If other data needs to be sent from the robot, the handle_socket_data function needs to be modified. All the data communication from the Raspberry and Window PC needs to be in the following format:

$<CMD>,<DATA1>,<DATA2>,…,<DATA(n-1)>,#

Data communication between the Raspberry and Arduino is in the following format:

<CMD>,<DATA1>,<DATA2>,…,<DATA(n-1)>,\n

All the data are sent and received in plain string format.

Publication

Thomas, A.; Hedley, J. FumeBot: A Deep Convolutional Neural Network Controlled Robot. Robotics 2019, 8, 62.

Issues

The following are some of the know issues observed during testing.

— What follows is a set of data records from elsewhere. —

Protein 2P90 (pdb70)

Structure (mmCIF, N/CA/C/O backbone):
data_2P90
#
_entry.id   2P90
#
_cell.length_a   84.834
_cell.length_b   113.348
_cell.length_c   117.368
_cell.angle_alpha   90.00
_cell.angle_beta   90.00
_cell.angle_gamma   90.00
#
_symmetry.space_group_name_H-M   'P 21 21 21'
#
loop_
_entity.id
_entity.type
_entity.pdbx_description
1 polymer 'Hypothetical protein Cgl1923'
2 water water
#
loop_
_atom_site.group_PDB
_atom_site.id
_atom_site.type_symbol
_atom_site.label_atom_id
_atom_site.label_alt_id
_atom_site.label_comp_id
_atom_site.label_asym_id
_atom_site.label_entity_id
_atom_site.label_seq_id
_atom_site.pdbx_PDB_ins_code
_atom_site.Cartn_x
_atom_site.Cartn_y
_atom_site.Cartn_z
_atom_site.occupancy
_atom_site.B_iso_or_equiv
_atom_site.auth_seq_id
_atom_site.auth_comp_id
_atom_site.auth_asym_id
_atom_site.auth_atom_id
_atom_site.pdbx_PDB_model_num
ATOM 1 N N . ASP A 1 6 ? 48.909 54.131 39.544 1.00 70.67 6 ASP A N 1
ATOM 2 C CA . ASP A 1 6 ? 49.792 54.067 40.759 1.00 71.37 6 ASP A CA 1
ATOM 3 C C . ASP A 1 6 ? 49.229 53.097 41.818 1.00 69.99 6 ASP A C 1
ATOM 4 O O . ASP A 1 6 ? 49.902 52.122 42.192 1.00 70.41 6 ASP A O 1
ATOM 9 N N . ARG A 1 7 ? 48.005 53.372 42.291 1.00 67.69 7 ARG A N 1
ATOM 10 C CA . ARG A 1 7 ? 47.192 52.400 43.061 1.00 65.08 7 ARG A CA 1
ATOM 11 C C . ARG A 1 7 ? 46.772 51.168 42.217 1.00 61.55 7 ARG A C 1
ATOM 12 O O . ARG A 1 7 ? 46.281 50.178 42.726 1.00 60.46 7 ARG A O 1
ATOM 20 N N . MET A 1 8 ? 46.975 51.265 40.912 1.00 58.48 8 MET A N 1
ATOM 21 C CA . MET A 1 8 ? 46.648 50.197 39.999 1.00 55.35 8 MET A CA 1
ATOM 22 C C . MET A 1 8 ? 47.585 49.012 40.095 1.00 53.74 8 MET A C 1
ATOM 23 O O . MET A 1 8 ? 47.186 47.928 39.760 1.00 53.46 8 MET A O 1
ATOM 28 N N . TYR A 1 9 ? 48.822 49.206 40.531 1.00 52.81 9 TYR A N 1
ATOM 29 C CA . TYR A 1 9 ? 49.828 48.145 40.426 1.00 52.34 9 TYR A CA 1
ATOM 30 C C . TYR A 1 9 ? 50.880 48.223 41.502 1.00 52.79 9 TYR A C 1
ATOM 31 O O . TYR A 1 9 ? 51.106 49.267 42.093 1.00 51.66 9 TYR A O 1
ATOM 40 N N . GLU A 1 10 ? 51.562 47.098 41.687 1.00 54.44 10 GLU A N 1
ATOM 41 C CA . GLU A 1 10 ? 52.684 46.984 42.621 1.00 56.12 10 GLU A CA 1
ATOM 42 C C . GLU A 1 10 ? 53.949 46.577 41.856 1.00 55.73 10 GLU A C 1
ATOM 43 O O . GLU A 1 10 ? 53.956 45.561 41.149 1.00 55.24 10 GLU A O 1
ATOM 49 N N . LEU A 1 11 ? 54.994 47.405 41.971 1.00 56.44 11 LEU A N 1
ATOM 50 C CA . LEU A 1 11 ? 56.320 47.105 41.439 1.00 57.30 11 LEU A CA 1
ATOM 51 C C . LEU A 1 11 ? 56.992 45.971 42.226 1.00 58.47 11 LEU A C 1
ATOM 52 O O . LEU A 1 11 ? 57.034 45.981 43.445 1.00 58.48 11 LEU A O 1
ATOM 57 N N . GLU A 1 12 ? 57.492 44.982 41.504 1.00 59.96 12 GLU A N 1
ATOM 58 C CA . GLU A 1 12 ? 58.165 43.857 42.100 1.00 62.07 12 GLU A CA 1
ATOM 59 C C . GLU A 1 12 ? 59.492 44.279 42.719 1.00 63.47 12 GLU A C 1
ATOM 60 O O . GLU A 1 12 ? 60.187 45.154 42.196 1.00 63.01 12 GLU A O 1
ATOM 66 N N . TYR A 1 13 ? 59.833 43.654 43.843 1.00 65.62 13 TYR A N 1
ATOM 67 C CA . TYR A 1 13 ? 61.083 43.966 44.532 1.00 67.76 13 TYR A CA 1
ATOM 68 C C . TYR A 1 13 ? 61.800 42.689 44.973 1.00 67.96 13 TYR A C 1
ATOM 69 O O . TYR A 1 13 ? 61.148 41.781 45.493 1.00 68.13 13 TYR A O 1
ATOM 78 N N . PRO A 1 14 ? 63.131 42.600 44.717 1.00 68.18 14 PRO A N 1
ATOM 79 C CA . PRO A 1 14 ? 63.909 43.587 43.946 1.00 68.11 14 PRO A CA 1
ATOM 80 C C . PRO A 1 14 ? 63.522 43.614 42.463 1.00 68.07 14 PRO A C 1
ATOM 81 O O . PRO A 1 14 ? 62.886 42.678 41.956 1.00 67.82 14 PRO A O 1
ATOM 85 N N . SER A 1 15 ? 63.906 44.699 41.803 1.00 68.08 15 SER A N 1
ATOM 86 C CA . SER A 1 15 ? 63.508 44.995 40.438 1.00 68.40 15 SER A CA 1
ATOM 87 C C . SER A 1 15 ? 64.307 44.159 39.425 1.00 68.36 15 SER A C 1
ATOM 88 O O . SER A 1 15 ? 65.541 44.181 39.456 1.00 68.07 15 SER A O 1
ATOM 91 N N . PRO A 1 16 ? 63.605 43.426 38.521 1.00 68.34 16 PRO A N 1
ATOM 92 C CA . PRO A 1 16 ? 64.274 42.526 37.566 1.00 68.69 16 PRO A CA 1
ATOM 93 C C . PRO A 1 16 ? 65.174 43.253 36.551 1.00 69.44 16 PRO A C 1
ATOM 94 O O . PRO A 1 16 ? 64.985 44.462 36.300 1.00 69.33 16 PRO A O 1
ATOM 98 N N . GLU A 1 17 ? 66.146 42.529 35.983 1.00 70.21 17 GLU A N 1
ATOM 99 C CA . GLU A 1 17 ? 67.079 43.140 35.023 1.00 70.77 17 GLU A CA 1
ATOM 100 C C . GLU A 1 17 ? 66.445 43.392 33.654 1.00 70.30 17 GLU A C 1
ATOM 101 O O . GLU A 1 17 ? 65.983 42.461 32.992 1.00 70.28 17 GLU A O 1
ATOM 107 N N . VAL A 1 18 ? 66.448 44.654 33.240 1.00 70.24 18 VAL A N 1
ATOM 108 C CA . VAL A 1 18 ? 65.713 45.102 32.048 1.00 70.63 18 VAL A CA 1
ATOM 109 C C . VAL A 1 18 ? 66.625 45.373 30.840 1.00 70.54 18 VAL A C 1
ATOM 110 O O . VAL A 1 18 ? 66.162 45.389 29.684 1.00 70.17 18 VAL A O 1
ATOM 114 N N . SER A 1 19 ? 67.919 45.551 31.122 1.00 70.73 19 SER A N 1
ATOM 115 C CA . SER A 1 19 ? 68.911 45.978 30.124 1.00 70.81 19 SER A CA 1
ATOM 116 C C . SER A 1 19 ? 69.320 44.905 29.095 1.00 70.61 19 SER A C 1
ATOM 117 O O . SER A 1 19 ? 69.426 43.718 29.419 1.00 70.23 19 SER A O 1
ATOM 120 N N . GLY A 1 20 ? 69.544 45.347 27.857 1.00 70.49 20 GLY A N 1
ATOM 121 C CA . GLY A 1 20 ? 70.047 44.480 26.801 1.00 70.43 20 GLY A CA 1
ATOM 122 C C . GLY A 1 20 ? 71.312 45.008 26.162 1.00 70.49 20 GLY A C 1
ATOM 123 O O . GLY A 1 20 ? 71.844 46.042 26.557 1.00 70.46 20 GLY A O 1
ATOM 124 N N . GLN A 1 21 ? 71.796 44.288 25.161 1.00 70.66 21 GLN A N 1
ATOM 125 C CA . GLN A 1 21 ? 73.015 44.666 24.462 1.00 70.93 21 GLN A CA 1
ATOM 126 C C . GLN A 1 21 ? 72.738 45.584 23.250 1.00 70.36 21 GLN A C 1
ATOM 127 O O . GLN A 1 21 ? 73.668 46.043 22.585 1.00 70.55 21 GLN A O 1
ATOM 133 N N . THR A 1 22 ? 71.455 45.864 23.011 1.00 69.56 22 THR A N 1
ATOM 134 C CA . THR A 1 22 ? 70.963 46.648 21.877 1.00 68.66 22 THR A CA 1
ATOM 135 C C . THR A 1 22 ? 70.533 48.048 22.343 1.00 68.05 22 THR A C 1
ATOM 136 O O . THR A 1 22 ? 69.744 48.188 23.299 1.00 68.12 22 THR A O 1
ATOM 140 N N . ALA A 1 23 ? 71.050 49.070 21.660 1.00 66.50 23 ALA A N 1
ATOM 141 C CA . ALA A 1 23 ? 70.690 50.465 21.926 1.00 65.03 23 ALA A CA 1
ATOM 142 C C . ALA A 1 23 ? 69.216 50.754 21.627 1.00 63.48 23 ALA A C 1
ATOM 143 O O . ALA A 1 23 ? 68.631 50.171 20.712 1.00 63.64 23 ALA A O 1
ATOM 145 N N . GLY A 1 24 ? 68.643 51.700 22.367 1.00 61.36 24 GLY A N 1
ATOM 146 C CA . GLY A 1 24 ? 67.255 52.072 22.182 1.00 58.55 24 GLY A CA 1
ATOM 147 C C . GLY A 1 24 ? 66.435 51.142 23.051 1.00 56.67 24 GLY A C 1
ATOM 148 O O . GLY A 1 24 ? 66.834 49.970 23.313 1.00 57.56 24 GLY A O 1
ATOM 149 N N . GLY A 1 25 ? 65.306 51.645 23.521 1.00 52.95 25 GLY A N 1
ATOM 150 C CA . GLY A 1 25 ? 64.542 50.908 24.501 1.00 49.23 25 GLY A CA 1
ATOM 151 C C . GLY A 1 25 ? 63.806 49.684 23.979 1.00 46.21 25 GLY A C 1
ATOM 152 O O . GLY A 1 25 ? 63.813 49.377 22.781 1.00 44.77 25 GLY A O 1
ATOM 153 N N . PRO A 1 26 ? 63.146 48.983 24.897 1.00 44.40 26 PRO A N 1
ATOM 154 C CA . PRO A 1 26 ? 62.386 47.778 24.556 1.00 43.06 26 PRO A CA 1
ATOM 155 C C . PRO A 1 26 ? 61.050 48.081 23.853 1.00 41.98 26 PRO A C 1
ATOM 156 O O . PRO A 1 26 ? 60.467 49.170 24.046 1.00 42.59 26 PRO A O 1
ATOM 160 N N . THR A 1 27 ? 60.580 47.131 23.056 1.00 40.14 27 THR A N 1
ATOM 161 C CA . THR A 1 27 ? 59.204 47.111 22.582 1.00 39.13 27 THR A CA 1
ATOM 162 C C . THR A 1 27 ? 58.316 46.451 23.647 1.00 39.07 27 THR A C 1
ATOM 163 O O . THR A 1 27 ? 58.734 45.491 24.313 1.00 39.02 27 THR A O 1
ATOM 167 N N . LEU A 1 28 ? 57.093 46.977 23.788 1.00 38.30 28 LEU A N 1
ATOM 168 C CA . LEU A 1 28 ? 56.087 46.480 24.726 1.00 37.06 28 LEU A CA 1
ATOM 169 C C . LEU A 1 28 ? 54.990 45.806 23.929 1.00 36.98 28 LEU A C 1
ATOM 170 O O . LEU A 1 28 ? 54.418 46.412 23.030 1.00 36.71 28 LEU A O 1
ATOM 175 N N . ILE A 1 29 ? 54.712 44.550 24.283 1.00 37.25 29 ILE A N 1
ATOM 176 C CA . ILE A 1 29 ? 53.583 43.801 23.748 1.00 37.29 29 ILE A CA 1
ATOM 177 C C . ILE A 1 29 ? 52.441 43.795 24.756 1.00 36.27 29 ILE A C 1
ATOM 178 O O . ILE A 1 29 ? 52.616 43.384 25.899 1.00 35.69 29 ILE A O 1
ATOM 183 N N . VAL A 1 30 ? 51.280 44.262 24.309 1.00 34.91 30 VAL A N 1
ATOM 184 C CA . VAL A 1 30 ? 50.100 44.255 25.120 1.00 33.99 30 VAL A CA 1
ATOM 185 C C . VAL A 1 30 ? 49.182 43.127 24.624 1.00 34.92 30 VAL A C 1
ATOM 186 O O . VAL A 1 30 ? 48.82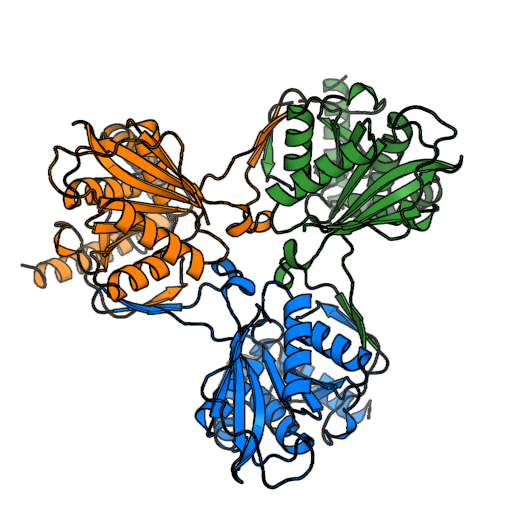6 43.072 23.432 1.00 35.11 30 VAL A O 1
ATOM 190 N N . ALA A 1 31 ? 48.820 42.239 25.550 1.00 34.34 31 ALA A N 1
ATOM 191 C CA . ALA A 1 31 ? 48.039 41.036 25.236 1.00 35.26 31 ALA A CA 1
ATOM 192 C C . ALA A 1 31 ? 47.001 40.787 26.320 1.00 35.85 31 ALA A C 1
ATOM 193 O O . ALA A 1 31 ? 47.202 39.995 27.246 1.00 36.83 31 ALA A O 1
ATOM 195 N N . LEU A 1 32 ? 45.915 41.534 26.239 1.00 36.64 32 LEU A N 1
ATOM 196 C CA . LEU A 1 32 ? 44.854 41.467 27.248 1.00 37.50 32 LEU A CA 1
ATOM 197 C C . LEU A 1 32 ? 43.741 40.560 26.711 1.00 38.05 32 LEU A C 1
ATOM 198 O O . LEU A 1 32 ? 43.204 40.825 25.613 1.00 37.69 32 LEU A O 1
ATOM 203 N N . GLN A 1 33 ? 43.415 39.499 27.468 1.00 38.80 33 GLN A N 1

  • The FumeBotMain.py which is ran on the client side can sometimes crash with an error caused by OpenCV.
  • Python 2.7 is used in the client side because OpenCV could not be installed for Python 3.6. Later this was resolved but not tested.
  • The FLIR Lepton 3 thermal camera module freezes after a few minutes of usage.
  • Data built up in the client side causes a lag in getting the real time sensor measurements displayed on the GUI.
  • The initialization of the DNN is slow.
  • Saving the training data takes a long time if the data held in the list is large.